孟长佑如今一月的俸禄还不到十两,五十两能抵上他半年的薪俸了。
就算这些年他得了文旭帝不少的赏赐,有偌大一个廷尉府需要他去支撑,也算不得多么富裕。
孟长佑此人贪权,但并不贪财。
加上他现在身为廷尉,掌刑狱,在钱财方面更加谨慎。
因为他的前任和前前任,都倒在了贪赃这一点上。
对云蝶,孟长佑还真大方。
哪怕是她这个廷尉夫人,在账房那里一次也很难支走五十两银子。
她在廷尉府用度多半都是自己的嫁妆,府里宴请宾客去账房取钱,每一笔都还得记录清楚。
“回了一趟娘家就去账房取钱,这个钱应该不是留给自己用的,是接济她的娘家?”红萼猜测。
“飞鸽帮昨儿送来的消息中,其中有一条很有意思。”颜白端起茶盏,抿了一口茶。“云蝶有一位小她两岁的弟弟,少年时便混迹各大赌~场,喜赌大,还因为欠钱不还被人剁了一根手指。”

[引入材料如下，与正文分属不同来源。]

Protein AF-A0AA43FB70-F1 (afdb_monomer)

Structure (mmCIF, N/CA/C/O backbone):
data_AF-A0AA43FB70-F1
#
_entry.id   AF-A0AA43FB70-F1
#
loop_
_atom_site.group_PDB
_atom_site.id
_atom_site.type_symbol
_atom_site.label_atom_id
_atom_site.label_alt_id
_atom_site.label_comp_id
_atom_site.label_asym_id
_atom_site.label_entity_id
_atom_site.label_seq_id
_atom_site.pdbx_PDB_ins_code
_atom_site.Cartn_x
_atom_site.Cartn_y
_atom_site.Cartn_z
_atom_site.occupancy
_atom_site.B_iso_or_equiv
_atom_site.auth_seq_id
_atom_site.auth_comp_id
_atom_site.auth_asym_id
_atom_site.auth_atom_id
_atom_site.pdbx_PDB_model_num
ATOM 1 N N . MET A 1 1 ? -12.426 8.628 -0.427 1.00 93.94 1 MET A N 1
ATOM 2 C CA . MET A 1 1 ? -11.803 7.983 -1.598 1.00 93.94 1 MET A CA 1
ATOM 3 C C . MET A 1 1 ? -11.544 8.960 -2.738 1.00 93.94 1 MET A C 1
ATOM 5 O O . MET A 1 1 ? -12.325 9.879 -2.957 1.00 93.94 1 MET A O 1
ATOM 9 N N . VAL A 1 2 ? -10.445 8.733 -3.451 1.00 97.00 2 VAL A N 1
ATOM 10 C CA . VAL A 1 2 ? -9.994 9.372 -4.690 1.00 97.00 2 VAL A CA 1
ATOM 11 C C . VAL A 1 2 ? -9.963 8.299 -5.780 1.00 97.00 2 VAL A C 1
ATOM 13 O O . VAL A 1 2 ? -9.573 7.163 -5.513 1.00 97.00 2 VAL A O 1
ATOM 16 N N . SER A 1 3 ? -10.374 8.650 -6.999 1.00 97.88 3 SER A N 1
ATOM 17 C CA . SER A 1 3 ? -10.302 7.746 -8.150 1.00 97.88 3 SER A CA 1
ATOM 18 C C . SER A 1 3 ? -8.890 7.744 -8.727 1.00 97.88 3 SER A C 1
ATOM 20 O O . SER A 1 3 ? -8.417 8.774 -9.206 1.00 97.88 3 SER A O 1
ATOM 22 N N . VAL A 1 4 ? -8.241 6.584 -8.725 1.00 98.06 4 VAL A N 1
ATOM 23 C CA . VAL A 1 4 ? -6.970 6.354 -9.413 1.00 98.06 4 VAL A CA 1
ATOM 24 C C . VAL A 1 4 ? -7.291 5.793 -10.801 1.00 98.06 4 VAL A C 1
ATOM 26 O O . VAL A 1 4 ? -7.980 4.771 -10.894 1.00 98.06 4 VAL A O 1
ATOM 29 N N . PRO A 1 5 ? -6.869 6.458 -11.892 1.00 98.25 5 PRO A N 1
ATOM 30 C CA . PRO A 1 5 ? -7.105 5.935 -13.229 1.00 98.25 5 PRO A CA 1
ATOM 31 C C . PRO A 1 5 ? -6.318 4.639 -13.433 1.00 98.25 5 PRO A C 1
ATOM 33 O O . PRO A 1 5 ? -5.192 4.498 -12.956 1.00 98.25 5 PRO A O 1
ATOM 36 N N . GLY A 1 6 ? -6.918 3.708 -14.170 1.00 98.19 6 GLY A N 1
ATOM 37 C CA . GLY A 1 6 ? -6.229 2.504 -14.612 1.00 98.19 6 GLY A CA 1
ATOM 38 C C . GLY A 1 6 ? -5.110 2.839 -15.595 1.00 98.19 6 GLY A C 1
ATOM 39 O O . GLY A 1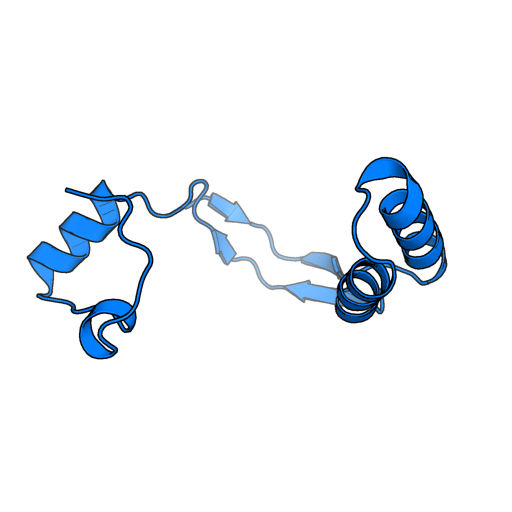 6 ? -5.133 3.876 -16.264 1.00 98.19 6 GLY A O 1
ATOM 40 N N . GLY A 1 7 ? -4.129 1.953 -15.688 1.00 98.44 7 GLY A N 1
ATOM 41 C CA . GLY A 1 7 ? -2.973 2.139 -16.551 1.00 98.44 7 GLY A CA 1
ATOM 42 C C . GLY A 1 7 ? -1.859 1.145 -16.265 1.00 98.44 7 GLY A C 1
ATOM 43 O O . GLY A 1 7 ? -1.943 0.328 -15.347 1.00 98.44 7 GLY A O 1
ATOM 44 N N . THR A 1 8 ? -0.806 1.234 -17.073 1.00 98.50 8 THR A N 1
ATOM 45 C CA . THR A 1 8 ? 0.400 0.418 -16.934 1.00 98.50 8 THR A CA 1
ATOM 46 C C . THR A 1 8 ? 1.526 1.246 -16.330 1.00 98.50 8 THR A C 1
ATOM 48 O O . THR A 1 8 ? 1.804 2.349 -16.800 1.00 98.50 8 THR A O 1
ATOM 51 N N . PHE A 1 9 ? 2.204 0.706 -15.321 1.00 97.69 9 PHE A N 1
ATOM 52 C CA . PHE A 1 9 ? 3.366 1.335 -14.694 1.00 97.69 9 PHE A CA 1
ATOM 53 C C . PHE A 1 9 ? 4.437 0.300 -14.338 1.00 97.69 9 PHE A C 1
ATOM 55 O O . PHE A 1 9 ? 4.187 -0.905 -14.341 1.00 97.69 9 PHE A O 1
ATOM 62 N N . TRP A 1 10 ? 5.648 0.778 -14.054 1.00 97.50 10 TRP A N 1
ATOM 63 C CA . TRP A 1 10 ? 6.739 -0.054 -13.554 1.00 97.50 10 TRP A CA 1
ATOM 64 C C . TRP A 1 10 ? 6.632 -0.185 -12.036 1.00 97.50 10 TRP A C 1
ATOM 66 O O . TRP A 1 10 ? 6.687 0.818 -11.328 1.00 97.50 10 TRP A O 1
ATOM 76 N N . MET A 1 11 ? 6.484 -1.413 -11.547 1.00 96.75 11 MET A N 1
ATOM 77 C CA . MET A 1 11 ? 6.516 -1.739 -10.124 1.00 96.75 11 MET A CA 1
ATOM 78 C C . MET A 1 11 ? 7.824 -2.456 -9.790 1.00 96.75 11 MET A C 1
ATOM 80 O O . MET A 1 11 ? 8.321 -3.251 -10.588 1.00 96.75 11 MET A O 1
ATOM 84 N N . GLY A 1 12 ? 8.357 -2.187 -8.600 1.00 94.56 12 GLY A N 1
ATOM 85 C CA . GLY A 1 12 ? 9.642 -2.717 -8.155 1.00 94.56 12 GLY A CA 1
ATOM 86 C C . GLY A 1 12 ? 10.831 -1.893 -8.651 1.00 94.56 12 GLY A C 1
ATOM 87 O O . GLY A 1 12 ? 10.670 -0.881 -9.333 1.00 94.56 12 GLY A O 1
ATOM 88 N N . ILE A 1 13 ? 12.028 -2.334 -8.283 1.00 92.62 13 ILE A N 1
ATOM 89 C CA . ILE A 1 13 ? 13.301 -1.647 -8.540 1.00 92.62 13 ILE A CA 1
ATOM 90 C C . ILE A 1 13 ? 14.140 -2.430 -9.560 1.00 92.62 13 ILE A C 1
ATOM 92 O O . ILE A 1 13 ? 14.082 -3.662 -9.576 1.00 92.62 13 ILE A O 1
ATOM 96 N N . SER A 1 14 ? 14.866 -1.752 -10.461 1.00 92.94 14 SER A N 1
ATOM 97 C CA . SER A 1 14 ? 15.796 -2.447 -11.368 1.00 92.94 14 SER A CA 1
ATOM 98 C C . SER A 1 14 ? 17.107 -2.788 -10.681 1.00 92.94 14 SER A C 1
ATOM 100 O O . SER A 1 14 ? 17.457 -2.185 -9.672 1.00 92.94 14 SER A O 1
ATOM 102 N N . ASP A 1 15 ? 17.859 -3.713 -11.271 1.00 88.75 15 ASP A N 1
ATOM 103 C CA . ASP A 1 15 ? 19.160 -4.149 -10.760 1.00 88.75 15 ASP A CA 1
ATOM 104 C C . ASP A 1 15 ? 20.125 -2.960 -10.553 1.00 88.75 15 ASP A C 1
ATOM 106 O O . ASP A 1 15 ? 20.766 -2.846 -9.511 1.00 88.75 15 ASP A O 1
ATOM 110 N N . ASP A 1 16 ? 20.165 -2.001 -11.488 1.00 88.44 16 ASP A N 1
ATOM 111 C CA . ASP A 1 16 ? 21.043 -0.827 -11.378 1.00 88.44 16 ASP A CA 1
ATOM 112 C C . ASP A 1 16 ? 20.609 0.169 -10.288 1.00 88.44 16 ASP A C 1
ATOM 114 O O . ASP A 1 16 ? 21.444 0.867 -9.708 1.00 88.44 16 ASP A O 1
ATOM 118 N N . GLU A 1 17 ? 19.310 0.249 -9.998 1.00 88.94 17 GLU A N 1
ATOM 119 C CA . GLU A 1 17 ? 18.770 1.049 -8.898 1.00 88.94 17 GLU A CA 1
ATOM 120 C C . GLU A 1 17 ? 18.974 0.328 -7.552 1.00 88.94 17 GLU A C 1
ATOM 122 O O . GLU A 1 17 ? 19.299 0.966 -6.550 1.00 88.94 17 GLU A O 1
ATOM 127 N N . ALA A 1 18 ? 18.852 -1.001 -7.535 1.00 87.50 18 ALA A N 1
ATOM 128 C CA . ALA A 1 18 ? 19.067 -1.850 -6.369 1.00 87.50 18 ALA A CA 1
ATOM 129 C C . ALA A 1 18 ? 20.497 -1.734 -5.826 1.00 87.50 18 ALA A C 1
ATOM 131 O O . ALA A 1 18 ? 20.685 -1.619 -4.612 1.00 87.50 18 ALA A O 1
ATOM 132 N N . ASP A 1 19 ? 21.498 -1.703 -6.708 1.00 85.56 19 ASP A N 1
ATOM 133 C CA . ASP A 1 19 ? 22.896 -1.511 -6.315 1.00 85.56 19 ASP A CA 1
ATOM 134 C C . ASP A 1 19 ? 23.109 -0.162 -5.618 1.00 85.56 19 ASP A C 1
ATOM 136 O O . ASP A 1 19 ? 23.728 -0.107 -4.554 1.00 85.56 19 ASP A O 1
ATOM 140 N N . ARG A 1 20 ? 22.524 0.920 -6.150 1.00 83.88 20 ARG A N 1
ATOM 141 C CA . ARG A 1 20 ? 22.620 2.261 -5.545 1.00 83.88 20 ARG A CA 1
ATOM 142 C C . ARG A 1 20 ? 21.967 2.302 -4.163 1.00 83.88 20 ARG A C 1
ATOM 144 O O . ARG A 1 20 ? 22.595 2.743 -3.208 1.00 83.88 20 ARG A O 1
ATOM 151 N N . VAL A 1 21 ? 20.749 1.769 -4.031 1.00 83.50 21 VAL A N 1
ATOM 152 C CA . VAL A 1 21 ? 20.028 1.734 -2.744 1.00 83.50 21 VAL A CA 1
ATOM 153 C C . VAL A 1 21 ? 20.773 0.894 -1.702 1.00 83.50 21 VAL A C 1
ATOM 155 O O . VAL A 1 21 ? 20.789 1.236 -0.517 1.00 83.50 21 VAL A O 1
ATOM 158 N N . ASN A 1 22 ? 21.412 -0.200 -2.123 1.00 81.81 22 ASN A N 1
ATOM 159 C CA . ASN A 1 22 ? 22.231 -1.019 -1.234 1.00 81.81 22 ASN A CA 1
ATOM 160 C C . ASN A 1 22 ? 23.451 -0.261 -0.704 1.00 81.81 22 ASN A C 1
ATOM 162 O O . ASN A 1 22 ? 23.774 -0.402 0.478 1.00 81.81 22 ASN A O 1
ATOM 166 N N . GLU A 1 23 ? 24.121 0.522 -1.548 1.00 78.81 23 GLU A N 1
ATOM 167 C CA . GLU A 1 23 ? 25.257 1.340 -1.125 1.00 78.81 23 GLU A CA 1
ATOM 168 C C . GLU A 1 23 ? 24.810 2.470 -0.187 1.00 78.81 23 GLU A C 1
ATOM 170 O O . GLU A 1 23 ? 25.336 2.565 0.925 1.00 78.81 23 GLU A O 1
ATOM 175 N N . ASP A 1 24 ? 23.758 3.215 -0.542 1.00 81.31 24 ASP A N 1
ATOM 176 C CA . ASP A 1 24 ? 23.209 4.301 0.286 1.00 81.31 24 ASP A CA 1
ATOM 177 C C . ASP A 1 24 ? 22.744 3.801 1.669 1.00 81.31 24 ASP A C 1
ATOM 179 O O . ASP A 1 24 ? 22.940 4.452 2.698 1.00 81.31 24 ASP A O 1
ATOM 183 N N . CYS A 1 25 ? 22.152 2.605 1.738 1.00 79.19 25 CYS A N 1
ATOM 184 C CA . CYS A 1 25 ? 21.693 2.028 3.003 1.00 79.19 25 CYS A CA 1
ATOM 185 C C . CYS A 1 25 ? 22.849 1.705 3.965 1.00 79.19 25 CYS A C 1
ATOM 187 O O . CYS A 1 25 ? 22.711 1.878 5.183 1.00 79.19 25 CYS A O 1
ATOM 189 N N . LYS A 1 26 ? 23.994 1.253 3.435 1.00 70.06 26 LYS A N 1
ATOM 190 C CA . LYS A 1 26 ? 25.187 0.943 4.239 1.00 70.06 26 LYS A CA 1
ATOM 191 C C . LYS A 1 26 ? 25.825 2.209 4.806 1.00 70.06 26 LYS A C 1
ATOM 193 O O . LYS A 1 26 ? 26.339 2.166 5.925 1.00 70.06 26 LYS A O 1
ATOM 198 N N . THR A 1 27 ? 25.800 3.311 4.058 1.00 73.31 27 THR A N 1
ATOM 199 C CA . THR A 1 27 ? 26.475 4.558 4.437 1.00 73.31 27 THR A CA 1
ATOM 200 C C . THR A 1 27 ? 25.601 5.454 5.313 1.00 73.31 27 THR A C 1
ATOM 202 O O . THR A 1 27 ? 26.050 5.886 6.376 1.00 73.31 27 THR A O 1
ATOM 205 N N . GLU A 1 28 ? 24.341 5.678 4.934 1.00 65.00 28 GLU A N 1
ATOM 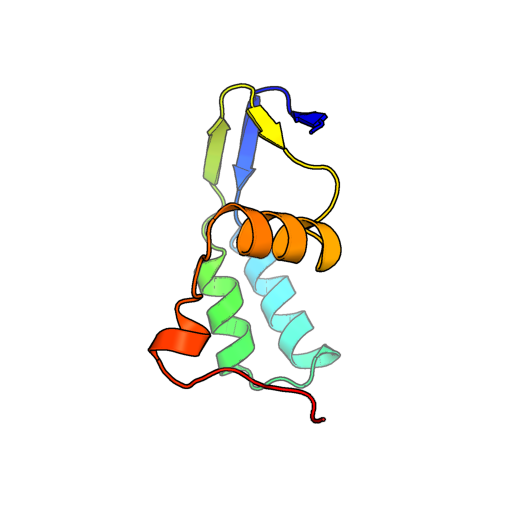206 C CA . GLU A 1 28 ? 23.500 6.728 5.531 1.00 65.00 28 GLU A CA 1
ATOM 207 C C . GLU A 1 28 ? 22.633 6.234 6.695 1.00 65.00 28 GLU A C 1
ATOM 209 O O . GLU A 1 28 ? 22.345 6.976 7.635 1.00 65.00 28 GLU A O 1
ATOM 214 N N . VAL A 1 29 ? 22.221 4.963 6.678 1.00 64.12 29 VAL A N 1
ATOM 215 C CA . VAL A 1 29 ? 21.216 4.448 7.629 1.00 64.12 29 VAL A CA 1
ATOM 216 C C . VAL A 1 29 ? 21.860 3.696 8.805 1.00 64.12 29 VAL A C 1
ATOM 218 O O . VAL A 1 29 ? 21.179 3.373 9.778 1.00 64.12 29 VAL A O 1
ATOM 221 N N . LYS A 1 30 ? 23.177 3.418 8.754 1.00 55.41 30 LYS A N 1
ATOM 222 C CA . LYS A 1 30 ? 23.949 2.646 9.760 1.00 55.41 30 LYS A CA 1
ATOM 223 C C . LYS A 1 30 ? 23.271 1.333 10.195 1.00 55.41 30 LYS A C 1
ATOM 225 O O . LYS A 1 30 ? 23.502 0.835 11.298 1.00 55.41 30 LYS A O 1
ATOM 230 N N . LYS A 1 31 ? 22.412 0.766 9.342 1.00 59.84 31 LYS A N 1
ATOM 231 C CA . LYS A 1 31 ? 21.775 -0.537 9.561 1.00 59.84 31 LYS A CA 1
ATOM 232 C C . LYS A 1 31 ? 22.744 -1.643 9.150 1.00 59.84 31 LYS A C 1
ATOM 234 O O . LYS A 1 31 ? 23.606 -1.449 8.299 1.00 59.84 31 LYS A O 1
ATOM 239 N N . GLN A 1 32 ? 22.613 -2.818 9.764 1.00 60.72 32 GLN A N 1
ATOM 240 C CA . GLN A 1 32 ? 23.427 -3.978 9.390 1.00 60.72 32 GLN A CA 1
ATOM 241 C C . GLN A 1 32 ? 23.220 -4.315 7.910 1.00 60.72 32 GLN A C 1
ATOM 243 O O . GLN A 1 32 ? 22.083 -4.388 7.445 1.00 60.72 32 GLN A O 1
ATOM 248 N N . ALA A 1 33 ? 24.320 -4.561 7.194 1.00 59.25 33 ALA A N 1
ATOM 249 C CA . ALA A 1 33 ? 24.334 -4.793 5.747 1.00 59.25 33 ALA A CA 1
ATOM 250 C C . ALA A 1 33 ? 23.351 -5.890 5.290 1.00 59.25 33 ALA A C 1
ATOM 252 O O . ALA A 1 33 ? 22.720 -5.751 4.247 1.00 59.25 33 ALA A O 1
ATOM 253 N N . ALA A 1 34 ? 23.147 -6.931 6.107 1.00 61.16 34 ALA A N 1
ATOM 254 C CA . ALA A 1 34 ? 22.183 -8.001 5.835 1.00 61.16 34 ALA A CA 1
ATOM 255 C C . ALA A 1 34 ? 20.721 -7.514 5.791 1.00 61.16 34 ALA A C 1
ATOM 257 O O . ALA A 1 34 ? 19.912 -8.062 5.046 1.00 61.16 34 ALA A O 1
ATOM 258 N N . SER A 1 35 ? 20.378 -6.470 6.554 1.00 66.12 35 SER A N 1
ATOM 259 C CA . SER A 1 35 ? 19.049 -5.860 6.503 1.00 66.12 35 SER A CA 1
ATOM 260 C C . SER A 1 35 ? 18.866 -5.088 5.200 1.00 66.12 35 SER A C 1
ATOM 262 O O . SER A 1 35 ? 17.863 -5.295 4.528 1.00 66.12 35 SER A O 1
ATOM 264 N N . CYS A 1 36 ? 19.852 -4.278 4.799 1.00 66.31 36 CYS A N 1
ATOM 265 C CA . CYS A 1 36 ? 19.801 -3.487 3.566 1.00 66.31 36 CYS A CA 1
ATOM 266 C C . CYS A 1 36 ? 19.542 -4.354 2.325 1.00 66.31 36 CYS A C 1
ATOM 268 O O . CYS A 1 36 ? 18.613 -4.084 1.567 1.00 66.31 36 CYS A O 1
ATOM 270 N N . THR A 1 37 ? 20.285 -5.455 2.177 1.00 71.94 37 THR A N 1
ATOM 271 C CA . THR A 1 37 ? 20.129 -6.355 1.028 1.00 71.94 37 THR A CA 1
ATOM 272 C C . THR A 1 37 ? 18.786 -7.090 1.039 1.00 71.94 37 THR A C 1
ATOM 274 O O . THR A 1 37 ? 18.192 -7.274 -0.016 1.00 71.94 37 THR A O 1
ATOM 277 N N . GLY A 1 38 ? 18.252 -7.457 2.210 1.00 79.81 38 GLY A N 1
ATOM 278 C CA . GLY A 1 38 ? 16.954 -8.136 2.308 1.00 79.81 38 GLY A CA 1
ATOM 279 C C . GLY A 1 38 ? 15.786 -7.309 1.756 1.00 79.81 38 GLY A C 1
ATOM 280 O O . GLY A 1 38 ? 14.996 -7.818 0.961 1.00 79.81 38 GLY A O 1
ATOM 281 N N . TRP A 1 39 ? 15.707 -6.024 2.121 1.00 73.12 39 TRP A N 1
ATOM 282 C CA . TRP A 1 39 ? 14.657 -5.124 1.624 1.00 73.12 39 TRP A CA 1
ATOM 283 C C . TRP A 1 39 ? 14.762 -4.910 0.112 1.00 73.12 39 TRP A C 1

“这件事奴婢也知道一点。这些年云蝶在这位弟弟身上花了不少钱,廷尉大人还说了她,云蝶哭着说她也没办法,那是自己唯一的弟弟,云家香火还要靠他延续。大人舍不得云蝶哭,告诉她这是最后一次,要是云蝶弟弟改不了赌的毛病,他就帮他改,然后把银子给了她。”
“那是什么时候的事?”
“算算应该有两个月了。”
“呵呵!看来那小子忍不住、老毛病又犯了。”孟长佑都发话了,那小子自是害怕的。但有些毛病可不是轻易就能戒掉的,安生了这么久,已经让人有点意外了。
恐怕孟长佑在背后给了他们警告。
颜白思索了一会儿,随即抬手,让红萼附耳过来。
红萼听完后便立即去办了。
孟长佑啊孟长佑,你自恃聪明,却绝不会想到有一日你可能会败在一只小蚂蚁手上。
颜白也起身,让府里人备车,她要出去一趟。
“小姐要去哪里?”
“品香楼。”
“小姐可是想吃那里的烧鹅了?”
“是啊,想吃得紧,昨晚还梦到了,今日定要去解解馋。”
品香楼的烧鹅可是远近闻名,不少达官贵客常常出入此地,就是为了一尝这烧鹅。
而颜白今日去品香楼,却不是冲着烧鹅去的。
飞鸽帮捎来的还有一条消息,那就是本月十六号,当朝武安王殿下会前往品香楼品尝这烧鹅。
时间就在今日。
她早就想见见这一代贤王了,奈何找不到合适的机会。
品香楼,倒是个绝佳的掩护场所。